A guarda alternada, que não é adotada em nossa legislação, é aquela em que os pais revezam a guarda física e jurídica do menor por um determinado tempo que pode ser dias, semanas ou meses. A falta de residência fixa e a inconstância social faz com que este tipo de guarda não seja muito aceita e utilizada em nosso país. Segundo Grisard Filho ( 2002) "Não há constância de moradia, a formação dos hábitos deixa a desejar, porque eles não sabem que orientação seguir, se do meio familiar paterno ou materno. (GRISARD FILHO, Waldir. Guarda Compartilhada. Revista dos Tribunais, 2ª ed., 2002, p. 190)." (...)" (in: FILHOS DA MÃE (UMA REFLEXÃO À GUARDA COMPARTILHADA – Artigo publicado no Publicada no Juris Síntese nº 39 - JAN/FEV de 2003).
Para Françoise Dolto (1908-1988), reconhecida psicanalista infantil, quando pequena a criança não consegue suportar a guarda alternada sem ficar solta na sua estrutura, até eventualmente dissociar-se, conforme a sensibilidade de cada um. Ela costumava nomear estas crianças de “filhos-joguetes”.
Segundo Dolto, ao longo de alguns anos foram sendo constatados inúmeros casos de incidentes graves e tentativas de suicídio entre crianças e adolescentes e por isso a guarda alternada foi proibida na França, nos anos 80. A mais utilizada até hoje, tanto na França como nos Estados Unidos é a guarda compartilhada.
A guarda compartilhada é uma modalidade, onde os filhos moram com um dos pais e estes continuam a tomar decisões conjuntas sobre a criação e educação de seus filhos, do mesmo modo que faziam durante o casamento, sem limitações de visitas, não podendo restar, contudo nenhum tipo de conflito de relacionamento.
A guarda compartilhada traz várias vantagens tanto para os filhos, quanto para os pais. Em relação aos filhos, a convivência igual com cada um dos pais, maior comunicação entre eles, adaptação no novo grupo familiar de cada um de seus pais e melhor imagem transmitida de família aos filhos.
Para os pais, este tipo de guarda melhora a competência de cada um deles para cuidar dos filhos, favorece a cooperação e melhora também a divisão dos gastos na manutenção dos mesmos.
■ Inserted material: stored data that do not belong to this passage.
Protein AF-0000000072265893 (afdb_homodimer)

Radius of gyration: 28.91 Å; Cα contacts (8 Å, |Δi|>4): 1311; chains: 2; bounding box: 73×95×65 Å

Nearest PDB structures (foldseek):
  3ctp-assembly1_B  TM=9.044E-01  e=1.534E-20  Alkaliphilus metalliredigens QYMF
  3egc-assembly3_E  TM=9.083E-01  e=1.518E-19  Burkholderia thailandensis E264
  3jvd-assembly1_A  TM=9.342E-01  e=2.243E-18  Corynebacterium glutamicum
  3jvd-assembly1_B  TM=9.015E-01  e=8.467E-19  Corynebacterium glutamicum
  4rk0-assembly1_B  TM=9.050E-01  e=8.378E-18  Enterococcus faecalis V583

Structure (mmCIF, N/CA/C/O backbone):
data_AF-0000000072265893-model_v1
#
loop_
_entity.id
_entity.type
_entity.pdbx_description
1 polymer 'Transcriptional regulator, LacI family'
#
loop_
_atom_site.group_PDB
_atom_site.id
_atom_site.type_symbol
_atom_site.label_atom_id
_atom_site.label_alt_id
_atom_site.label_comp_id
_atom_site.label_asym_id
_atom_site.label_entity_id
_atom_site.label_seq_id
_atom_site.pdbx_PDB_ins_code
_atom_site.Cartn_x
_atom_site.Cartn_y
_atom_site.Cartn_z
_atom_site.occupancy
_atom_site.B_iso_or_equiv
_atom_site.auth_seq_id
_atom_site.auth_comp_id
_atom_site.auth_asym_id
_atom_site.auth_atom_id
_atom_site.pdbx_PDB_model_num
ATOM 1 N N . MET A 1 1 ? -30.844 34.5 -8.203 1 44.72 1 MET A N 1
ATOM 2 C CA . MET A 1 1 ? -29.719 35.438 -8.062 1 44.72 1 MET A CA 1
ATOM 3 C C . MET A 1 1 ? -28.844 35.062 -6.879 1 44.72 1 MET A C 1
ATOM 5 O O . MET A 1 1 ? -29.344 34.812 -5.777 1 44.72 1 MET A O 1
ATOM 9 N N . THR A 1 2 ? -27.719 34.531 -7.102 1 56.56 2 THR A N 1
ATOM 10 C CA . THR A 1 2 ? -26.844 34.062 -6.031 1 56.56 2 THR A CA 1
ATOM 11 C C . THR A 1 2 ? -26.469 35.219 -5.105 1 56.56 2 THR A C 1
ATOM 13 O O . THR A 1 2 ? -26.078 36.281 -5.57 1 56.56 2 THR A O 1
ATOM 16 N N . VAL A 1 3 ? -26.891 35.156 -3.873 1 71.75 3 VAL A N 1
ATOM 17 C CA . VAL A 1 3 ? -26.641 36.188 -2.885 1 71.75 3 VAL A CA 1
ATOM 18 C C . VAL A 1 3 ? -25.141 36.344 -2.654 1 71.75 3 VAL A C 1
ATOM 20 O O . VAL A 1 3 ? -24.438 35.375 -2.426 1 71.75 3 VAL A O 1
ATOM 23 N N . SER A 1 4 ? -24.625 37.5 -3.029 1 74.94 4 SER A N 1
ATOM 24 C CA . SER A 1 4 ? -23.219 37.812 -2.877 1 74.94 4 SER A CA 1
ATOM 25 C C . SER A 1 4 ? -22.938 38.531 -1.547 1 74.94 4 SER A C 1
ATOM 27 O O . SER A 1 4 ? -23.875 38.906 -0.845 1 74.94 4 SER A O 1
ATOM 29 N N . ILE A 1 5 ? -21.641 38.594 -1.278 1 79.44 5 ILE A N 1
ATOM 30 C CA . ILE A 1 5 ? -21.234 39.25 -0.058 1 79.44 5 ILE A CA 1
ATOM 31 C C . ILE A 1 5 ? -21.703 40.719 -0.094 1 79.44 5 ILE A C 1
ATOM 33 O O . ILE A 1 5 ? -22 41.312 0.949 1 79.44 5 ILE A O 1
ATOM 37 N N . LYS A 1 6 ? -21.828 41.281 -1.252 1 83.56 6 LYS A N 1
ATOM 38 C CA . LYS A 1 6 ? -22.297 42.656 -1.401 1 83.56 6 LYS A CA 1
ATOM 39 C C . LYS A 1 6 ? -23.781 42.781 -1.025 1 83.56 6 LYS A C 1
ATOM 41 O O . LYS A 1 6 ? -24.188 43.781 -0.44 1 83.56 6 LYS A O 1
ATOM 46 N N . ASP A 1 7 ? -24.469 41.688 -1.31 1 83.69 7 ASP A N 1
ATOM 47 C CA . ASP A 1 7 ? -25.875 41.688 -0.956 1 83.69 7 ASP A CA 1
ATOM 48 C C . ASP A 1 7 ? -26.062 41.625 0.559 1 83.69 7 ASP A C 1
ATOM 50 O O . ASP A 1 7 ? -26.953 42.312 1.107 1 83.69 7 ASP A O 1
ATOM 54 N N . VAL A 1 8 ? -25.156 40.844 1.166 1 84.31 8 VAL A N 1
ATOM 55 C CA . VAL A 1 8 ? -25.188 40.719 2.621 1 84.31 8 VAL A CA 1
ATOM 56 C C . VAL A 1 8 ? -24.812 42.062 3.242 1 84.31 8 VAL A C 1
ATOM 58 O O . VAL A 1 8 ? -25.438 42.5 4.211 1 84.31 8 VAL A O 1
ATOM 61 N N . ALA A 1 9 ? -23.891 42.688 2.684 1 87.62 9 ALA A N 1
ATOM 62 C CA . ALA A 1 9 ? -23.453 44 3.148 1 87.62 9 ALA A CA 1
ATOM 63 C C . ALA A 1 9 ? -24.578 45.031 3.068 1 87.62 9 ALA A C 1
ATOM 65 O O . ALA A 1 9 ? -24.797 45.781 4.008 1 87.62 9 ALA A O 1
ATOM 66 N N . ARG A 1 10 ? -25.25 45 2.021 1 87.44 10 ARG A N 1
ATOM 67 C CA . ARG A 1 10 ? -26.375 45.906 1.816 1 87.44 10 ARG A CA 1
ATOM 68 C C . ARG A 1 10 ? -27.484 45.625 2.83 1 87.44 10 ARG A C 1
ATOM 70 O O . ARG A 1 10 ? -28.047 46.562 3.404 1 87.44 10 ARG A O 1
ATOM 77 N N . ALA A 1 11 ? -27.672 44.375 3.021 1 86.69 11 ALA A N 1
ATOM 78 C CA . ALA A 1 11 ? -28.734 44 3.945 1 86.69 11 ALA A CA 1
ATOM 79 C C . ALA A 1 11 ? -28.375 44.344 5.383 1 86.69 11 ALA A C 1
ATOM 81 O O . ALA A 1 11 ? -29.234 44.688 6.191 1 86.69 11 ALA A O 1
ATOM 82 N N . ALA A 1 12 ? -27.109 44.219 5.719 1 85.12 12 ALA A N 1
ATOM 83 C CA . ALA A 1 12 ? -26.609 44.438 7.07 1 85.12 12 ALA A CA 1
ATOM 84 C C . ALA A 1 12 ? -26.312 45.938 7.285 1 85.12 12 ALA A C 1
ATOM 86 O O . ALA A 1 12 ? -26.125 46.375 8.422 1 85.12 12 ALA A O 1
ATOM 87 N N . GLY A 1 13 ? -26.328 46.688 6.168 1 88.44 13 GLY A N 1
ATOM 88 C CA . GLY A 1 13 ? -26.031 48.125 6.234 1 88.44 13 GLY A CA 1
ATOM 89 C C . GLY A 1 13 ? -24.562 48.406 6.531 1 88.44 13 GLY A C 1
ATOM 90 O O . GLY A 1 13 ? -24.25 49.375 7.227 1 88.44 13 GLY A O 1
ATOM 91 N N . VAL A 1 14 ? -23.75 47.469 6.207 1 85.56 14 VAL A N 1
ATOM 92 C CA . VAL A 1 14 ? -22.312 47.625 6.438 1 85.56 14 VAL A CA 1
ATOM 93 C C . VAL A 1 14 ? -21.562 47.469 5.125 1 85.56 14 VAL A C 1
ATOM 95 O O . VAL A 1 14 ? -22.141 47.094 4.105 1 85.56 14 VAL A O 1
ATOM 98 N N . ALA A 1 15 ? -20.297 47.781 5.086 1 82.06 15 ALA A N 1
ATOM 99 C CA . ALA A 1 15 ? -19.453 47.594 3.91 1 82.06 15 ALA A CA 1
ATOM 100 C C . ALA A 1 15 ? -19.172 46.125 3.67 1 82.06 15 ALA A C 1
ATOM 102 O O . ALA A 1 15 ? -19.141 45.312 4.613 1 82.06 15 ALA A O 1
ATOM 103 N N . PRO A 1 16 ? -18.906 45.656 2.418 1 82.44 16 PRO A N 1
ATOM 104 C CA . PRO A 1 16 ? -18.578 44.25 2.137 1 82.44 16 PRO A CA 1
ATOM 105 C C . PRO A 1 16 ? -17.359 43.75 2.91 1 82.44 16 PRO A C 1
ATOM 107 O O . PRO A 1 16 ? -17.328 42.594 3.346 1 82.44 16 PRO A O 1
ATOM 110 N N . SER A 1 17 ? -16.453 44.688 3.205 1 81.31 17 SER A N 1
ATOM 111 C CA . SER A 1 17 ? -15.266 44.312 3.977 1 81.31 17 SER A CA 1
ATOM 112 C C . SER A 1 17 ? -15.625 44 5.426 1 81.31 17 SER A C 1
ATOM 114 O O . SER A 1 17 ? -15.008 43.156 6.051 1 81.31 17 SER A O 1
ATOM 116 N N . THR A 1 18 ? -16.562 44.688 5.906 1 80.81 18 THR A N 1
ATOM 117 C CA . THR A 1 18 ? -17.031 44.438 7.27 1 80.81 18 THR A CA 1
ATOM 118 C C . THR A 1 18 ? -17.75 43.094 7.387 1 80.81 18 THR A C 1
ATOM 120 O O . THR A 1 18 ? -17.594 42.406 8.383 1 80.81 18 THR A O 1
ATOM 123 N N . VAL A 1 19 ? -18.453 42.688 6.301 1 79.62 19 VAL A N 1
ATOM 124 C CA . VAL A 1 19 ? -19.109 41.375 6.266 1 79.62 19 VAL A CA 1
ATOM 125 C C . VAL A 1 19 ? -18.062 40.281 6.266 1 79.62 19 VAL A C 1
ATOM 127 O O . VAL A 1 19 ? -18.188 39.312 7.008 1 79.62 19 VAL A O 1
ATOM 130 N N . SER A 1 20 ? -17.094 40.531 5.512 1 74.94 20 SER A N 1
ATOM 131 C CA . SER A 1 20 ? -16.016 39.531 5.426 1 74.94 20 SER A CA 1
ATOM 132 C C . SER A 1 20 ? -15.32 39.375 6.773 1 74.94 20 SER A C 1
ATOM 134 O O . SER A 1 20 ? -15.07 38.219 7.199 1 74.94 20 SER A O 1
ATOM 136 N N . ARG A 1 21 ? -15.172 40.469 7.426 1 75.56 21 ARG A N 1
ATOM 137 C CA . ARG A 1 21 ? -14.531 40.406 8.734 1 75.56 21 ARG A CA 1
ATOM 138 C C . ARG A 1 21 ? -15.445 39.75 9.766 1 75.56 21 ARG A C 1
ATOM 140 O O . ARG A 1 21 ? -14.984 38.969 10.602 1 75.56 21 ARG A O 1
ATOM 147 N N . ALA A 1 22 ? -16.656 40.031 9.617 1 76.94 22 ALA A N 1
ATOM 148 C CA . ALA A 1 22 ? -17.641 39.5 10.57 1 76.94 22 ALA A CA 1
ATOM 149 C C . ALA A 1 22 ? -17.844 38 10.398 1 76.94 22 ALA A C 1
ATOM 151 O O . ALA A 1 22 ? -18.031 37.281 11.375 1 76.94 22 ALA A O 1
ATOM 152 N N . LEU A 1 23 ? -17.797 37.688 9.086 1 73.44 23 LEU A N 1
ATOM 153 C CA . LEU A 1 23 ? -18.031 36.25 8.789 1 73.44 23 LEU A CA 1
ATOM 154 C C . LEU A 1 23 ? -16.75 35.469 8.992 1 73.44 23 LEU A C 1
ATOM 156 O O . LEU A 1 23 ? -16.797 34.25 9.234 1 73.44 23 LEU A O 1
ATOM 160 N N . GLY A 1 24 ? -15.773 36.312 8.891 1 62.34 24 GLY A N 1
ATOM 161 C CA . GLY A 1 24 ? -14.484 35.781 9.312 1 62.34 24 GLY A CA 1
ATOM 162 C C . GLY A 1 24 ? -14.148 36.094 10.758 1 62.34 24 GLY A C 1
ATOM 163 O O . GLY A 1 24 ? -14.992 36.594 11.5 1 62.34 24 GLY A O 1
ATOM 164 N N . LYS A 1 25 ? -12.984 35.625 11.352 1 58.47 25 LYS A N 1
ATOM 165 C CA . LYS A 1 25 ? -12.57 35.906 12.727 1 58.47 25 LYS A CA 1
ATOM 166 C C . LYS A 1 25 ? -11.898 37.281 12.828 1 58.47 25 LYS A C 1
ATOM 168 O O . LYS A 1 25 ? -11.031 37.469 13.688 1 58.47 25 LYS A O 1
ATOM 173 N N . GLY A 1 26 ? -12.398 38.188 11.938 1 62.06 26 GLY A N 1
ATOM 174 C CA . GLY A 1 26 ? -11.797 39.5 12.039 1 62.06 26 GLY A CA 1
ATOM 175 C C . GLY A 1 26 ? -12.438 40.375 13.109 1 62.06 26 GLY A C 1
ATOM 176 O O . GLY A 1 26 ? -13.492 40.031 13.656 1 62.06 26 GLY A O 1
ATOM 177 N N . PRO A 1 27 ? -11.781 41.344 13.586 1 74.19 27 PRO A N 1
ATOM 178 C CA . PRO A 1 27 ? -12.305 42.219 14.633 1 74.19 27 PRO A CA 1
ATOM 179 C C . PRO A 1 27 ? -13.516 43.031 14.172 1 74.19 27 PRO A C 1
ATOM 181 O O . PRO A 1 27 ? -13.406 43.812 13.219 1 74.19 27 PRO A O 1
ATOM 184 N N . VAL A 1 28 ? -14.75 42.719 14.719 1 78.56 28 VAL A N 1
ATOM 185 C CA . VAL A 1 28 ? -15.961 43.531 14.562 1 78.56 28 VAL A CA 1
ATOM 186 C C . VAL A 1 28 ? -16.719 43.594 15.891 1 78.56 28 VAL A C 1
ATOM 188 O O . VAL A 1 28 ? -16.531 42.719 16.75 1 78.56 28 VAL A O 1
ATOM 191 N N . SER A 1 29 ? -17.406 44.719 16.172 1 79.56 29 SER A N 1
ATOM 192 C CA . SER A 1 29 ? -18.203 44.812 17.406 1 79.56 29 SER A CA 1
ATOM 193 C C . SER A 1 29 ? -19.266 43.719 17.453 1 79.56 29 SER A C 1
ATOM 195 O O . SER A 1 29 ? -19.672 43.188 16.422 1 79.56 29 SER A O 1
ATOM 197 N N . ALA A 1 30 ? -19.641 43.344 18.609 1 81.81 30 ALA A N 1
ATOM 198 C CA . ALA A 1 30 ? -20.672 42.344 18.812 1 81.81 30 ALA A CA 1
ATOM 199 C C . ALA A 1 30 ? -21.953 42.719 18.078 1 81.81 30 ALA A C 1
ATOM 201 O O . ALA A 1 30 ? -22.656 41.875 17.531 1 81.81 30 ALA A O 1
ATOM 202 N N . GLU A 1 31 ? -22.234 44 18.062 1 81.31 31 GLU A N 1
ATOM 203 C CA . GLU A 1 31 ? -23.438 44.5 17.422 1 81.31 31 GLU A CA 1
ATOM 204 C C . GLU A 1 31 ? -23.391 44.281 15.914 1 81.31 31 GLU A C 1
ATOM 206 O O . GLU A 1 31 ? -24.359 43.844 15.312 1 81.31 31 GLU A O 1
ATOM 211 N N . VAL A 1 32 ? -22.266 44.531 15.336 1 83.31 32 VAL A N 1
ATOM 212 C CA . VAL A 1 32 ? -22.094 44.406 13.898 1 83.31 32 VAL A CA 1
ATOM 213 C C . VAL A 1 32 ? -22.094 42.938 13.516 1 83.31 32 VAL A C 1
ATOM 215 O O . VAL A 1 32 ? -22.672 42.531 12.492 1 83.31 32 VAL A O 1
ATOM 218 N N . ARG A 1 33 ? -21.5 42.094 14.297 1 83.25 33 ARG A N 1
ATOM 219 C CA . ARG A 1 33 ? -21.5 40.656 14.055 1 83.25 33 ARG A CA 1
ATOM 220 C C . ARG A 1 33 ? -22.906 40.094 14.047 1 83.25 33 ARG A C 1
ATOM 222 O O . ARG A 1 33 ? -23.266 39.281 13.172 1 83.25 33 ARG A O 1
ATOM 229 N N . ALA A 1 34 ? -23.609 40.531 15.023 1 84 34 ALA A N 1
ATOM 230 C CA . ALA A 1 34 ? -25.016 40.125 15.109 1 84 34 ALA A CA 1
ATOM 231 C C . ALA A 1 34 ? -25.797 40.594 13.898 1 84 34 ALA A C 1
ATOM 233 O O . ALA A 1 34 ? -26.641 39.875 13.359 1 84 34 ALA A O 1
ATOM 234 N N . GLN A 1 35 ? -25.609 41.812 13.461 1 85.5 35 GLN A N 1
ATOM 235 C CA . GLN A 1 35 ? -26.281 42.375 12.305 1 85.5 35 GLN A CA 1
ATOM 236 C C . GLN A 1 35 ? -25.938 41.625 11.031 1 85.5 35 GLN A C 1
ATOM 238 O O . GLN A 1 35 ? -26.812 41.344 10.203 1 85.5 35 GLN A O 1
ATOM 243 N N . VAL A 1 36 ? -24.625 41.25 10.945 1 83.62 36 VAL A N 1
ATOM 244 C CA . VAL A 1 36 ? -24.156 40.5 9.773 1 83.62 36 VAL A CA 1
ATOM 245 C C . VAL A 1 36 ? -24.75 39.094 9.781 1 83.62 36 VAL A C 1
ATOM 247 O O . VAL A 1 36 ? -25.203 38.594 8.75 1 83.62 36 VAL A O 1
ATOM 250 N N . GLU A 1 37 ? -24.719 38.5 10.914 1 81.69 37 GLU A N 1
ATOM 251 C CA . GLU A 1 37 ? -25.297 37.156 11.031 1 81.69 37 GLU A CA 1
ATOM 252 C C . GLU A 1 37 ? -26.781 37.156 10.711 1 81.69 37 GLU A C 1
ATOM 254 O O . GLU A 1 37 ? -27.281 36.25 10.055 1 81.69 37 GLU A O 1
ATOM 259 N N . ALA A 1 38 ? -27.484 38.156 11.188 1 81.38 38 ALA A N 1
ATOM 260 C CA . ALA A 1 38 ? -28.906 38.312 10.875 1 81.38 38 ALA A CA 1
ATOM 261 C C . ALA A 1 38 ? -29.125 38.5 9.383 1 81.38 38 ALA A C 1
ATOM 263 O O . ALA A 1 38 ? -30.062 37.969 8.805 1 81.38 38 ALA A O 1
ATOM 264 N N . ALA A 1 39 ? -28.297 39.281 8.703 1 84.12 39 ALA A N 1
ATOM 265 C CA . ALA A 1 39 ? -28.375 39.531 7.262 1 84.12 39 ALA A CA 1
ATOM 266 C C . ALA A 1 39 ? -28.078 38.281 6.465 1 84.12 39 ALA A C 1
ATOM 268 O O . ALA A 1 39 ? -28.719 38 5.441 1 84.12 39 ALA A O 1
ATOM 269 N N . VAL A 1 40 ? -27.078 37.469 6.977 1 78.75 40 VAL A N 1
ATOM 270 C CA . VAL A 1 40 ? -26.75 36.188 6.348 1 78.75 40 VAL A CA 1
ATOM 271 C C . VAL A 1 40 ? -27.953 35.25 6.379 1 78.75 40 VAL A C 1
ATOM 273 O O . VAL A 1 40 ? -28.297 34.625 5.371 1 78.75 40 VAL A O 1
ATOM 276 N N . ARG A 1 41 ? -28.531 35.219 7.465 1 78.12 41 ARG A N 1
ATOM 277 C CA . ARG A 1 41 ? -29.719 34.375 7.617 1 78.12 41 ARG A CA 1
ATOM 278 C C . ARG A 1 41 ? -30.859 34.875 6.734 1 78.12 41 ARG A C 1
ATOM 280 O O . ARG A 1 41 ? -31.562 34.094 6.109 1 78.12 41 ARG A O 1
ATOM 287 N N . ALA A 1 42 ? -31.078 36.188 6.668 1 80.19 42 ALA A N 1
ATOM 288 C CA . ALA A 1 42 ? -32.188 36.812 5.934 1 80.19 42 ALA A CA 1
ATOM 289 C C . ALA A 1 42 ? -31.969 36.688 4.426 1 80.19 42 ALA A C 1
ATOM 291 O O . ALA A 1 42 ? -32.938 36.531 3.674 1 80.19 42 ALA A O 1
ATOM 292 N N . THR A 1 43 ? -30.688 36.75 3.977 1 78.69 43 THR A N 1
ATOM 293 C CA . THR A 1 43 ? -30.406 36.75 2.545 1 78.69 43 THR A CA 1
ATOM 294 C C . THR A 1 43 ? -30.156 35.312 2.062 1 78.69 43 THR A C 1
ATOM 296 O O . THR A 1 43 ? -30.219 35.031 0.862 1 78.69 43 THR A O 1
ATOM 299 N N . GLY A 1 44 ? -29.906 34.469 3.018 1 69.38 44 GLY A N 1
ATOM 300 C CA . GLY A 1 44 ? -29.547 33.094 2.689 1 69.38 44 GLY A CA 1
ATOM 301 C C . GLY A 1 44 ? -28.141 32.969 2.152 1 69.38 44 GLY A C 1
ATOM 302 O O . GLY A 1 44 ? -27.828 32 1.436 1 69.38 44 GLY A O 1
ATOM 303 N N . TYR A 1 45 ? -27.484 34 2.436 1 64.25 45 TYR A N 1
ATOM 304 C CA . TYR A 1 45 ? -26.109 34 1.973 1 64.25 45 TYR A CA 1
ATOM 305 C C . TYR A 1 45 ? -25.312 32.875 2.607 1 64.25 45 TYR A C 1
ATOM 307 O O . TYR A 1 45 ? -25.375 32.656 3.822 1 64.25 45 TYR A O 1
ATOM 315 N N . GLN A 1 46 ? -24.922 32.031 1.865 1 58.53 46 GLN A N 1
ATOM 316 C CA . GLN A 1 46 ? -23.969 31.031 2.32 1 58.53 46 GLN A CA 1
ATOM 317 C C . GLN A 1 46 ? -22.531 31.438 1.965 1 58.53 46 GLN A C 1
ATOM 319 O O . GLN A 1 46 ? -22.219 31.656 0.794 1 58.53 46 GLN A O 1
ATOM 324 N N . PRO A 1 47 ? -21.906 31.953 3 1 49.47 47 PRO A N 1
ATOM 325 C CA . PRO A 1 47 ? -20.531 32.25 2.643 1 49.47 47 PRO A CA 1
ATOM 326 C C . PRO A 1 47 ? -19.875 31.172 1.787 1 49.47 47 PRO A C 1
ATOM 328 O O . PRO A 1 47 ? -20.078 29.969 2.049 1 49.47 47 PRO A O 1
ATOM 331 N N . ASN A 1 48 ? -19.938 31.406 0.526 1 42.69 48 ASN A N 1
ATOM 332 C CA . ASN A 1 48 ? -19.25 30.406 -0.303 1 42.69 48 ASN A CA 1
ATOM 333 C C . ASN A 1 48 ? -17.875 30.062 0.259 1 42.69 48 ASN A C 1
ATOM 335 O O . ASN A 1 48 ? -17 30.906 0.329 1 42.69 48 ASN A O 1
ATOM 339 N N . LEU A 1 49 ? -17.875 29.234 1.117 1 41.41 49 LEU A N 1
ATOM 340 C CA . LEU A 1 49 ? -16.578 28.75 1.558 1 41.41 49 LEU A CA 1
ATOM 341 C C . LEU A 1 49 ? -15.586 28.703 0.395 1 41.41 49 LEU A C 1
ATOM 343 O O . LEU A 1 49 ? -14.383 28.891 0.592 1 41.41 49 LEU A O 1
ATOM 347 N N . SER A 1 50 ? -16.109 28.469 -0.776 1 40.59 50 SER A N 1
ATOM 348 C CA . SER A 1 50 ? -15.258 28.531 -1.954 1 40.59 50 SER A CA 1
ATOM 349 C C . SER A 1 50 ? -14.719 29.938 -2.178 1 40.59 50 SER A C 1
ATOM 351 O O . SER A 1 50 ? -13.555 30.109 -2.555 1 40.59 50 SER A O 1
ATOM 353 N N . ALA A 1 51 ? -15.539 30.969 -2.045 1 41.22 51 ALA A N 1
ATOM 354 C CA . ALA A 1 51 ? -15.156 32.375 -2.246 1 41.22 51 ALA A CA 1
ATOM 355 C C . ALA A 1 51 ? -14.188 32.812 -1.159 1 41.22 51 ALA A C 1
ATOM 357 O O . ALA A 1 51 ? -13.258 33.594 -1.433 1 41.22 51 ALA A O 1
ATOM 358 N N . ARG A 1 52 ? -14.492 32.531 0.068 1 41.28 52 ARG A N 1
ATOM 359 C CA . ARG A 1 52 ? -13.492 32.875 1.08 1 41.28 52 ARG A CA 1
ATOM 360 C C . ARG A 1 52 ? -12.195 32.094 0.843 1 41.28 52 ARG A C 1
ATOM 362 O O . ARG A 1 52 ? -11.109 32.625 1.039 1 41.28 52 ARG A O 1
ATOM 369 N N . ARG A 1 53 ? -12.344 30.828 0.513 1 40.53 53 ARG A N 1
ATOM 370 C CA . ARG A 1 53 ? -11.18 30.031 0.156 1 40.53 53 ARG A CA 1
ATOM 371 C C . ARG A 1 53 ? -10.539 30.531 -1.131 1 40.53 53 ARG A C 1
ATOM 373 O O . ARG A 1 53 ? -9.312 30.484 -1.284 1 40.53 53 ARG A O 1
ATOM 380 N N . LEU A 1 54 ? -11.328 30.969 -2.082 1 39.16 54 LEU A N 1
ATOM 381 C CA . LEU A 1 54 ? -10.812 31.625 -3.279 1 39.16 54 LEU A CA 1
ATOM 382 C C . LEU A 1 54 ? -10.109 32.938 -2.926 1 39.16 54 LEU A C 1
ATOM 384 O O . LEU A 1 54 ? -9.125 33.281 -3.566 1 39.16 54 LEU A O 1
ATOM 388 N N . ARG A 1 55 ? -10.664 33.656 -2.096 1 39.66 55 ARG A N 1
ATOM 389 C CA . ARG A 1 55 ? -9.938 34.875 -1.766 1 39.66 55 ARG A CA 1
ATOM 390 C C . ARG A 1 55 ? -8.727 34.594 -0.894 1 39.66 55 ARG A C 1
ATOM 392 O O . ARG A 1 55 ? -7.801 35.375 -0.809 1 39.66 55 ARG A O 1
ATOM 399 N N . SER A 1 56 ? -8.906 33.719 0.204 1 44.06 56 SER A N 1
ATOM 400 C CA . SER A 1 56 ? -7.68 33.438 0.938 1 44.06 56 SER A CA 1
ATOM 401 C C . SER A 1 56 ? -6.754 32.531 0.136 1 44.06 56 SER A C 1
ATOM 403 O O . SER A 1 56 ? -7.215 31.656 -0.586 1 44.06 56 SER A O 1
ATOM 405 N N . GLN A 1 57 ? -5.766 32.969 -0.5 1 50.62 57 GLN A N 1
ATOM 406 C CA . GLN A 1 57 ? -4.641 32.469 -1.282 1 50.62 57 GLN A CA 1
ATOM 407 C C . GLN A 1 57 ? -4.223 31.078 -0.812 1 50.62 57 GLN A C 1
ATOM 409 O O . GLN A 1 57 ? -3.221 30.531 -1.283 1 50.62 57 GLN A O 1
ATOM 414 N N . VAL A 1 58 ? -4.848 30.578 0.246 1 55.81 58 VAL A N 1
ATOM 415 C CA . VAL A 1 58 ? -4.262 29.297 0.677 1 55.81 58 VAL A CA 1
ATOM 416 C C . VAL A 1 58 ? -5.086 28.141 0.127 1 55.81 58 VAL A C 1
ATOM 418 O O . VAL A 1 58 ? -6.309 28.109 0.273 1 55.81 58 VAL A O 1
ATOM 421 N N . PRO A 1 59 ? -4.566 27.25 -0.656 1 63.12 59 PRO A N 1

Como visto, um dos benefícios mais importantes trazidos pela guarda compartilhada é o bom relacionamento e respeito entre ex-parceiros, pois percebem a necessidade de cuidar do desenvolvimento de seus filhos, reforçando a união da família. Lembrando que no divórcio há a dissolução do vínculo conjugal, mas a família permanece na sua constituição de pais e filhos.
Este tipo de guarda, contudo, somente poderá ser concedida pelo Juiz se ele assim entender haver um bom relacionamento entre os pais, prevalecendo sempre o princípio do maior interesse dos menores sobre o dos pais, caso contrário, a guarda unilateral prevalecerá.
Segundo ainda Françoise Dolto (1988), existe na vida da criança, três pilares fundamentais, as quais ela denominou “continuum”: O continnum do corpo; o continnum da afetividade e o continnum social.
“O corpo da criança construiu-se num determinado espaço, com os pais presentes. Quando os pais se separam, caso o espaço não seja mais o mesmo (a casa, a escola), corre-se o risco da criança pequena não mais se reconhecer no seu corpo, na sua afetividade e no seu social. Portanto, quanto menos mudanças ocorrerem nos referencias espaciais melhor, já que a separação dos pais é sentida em um primeiro momento como algo desestruturante.”
Para a psicanalista, também é importante que os pais preparem a criança para a separação, falando sobre as dificuldades de relacionamento e a forma que estão pensando em resolver estes conflitos. A criança possui radares ultra-sensíveis para detectar os estados emocionais dos pais, quando estes não são verbalizados, a angústia e a insegurança geradas na criança podem ser desorganizadores.
Outro aspecto importante a ser abordado é sobre a vivência constante de brigas e tensões entre o casal, durante o casamento ou depois da separação. Estas vivências, sentidas como traumáticas, pode levar a criança a um mal estar crônico, um estresse prolongado que pode com o tempo se transformar em doenças físicas ou mentais.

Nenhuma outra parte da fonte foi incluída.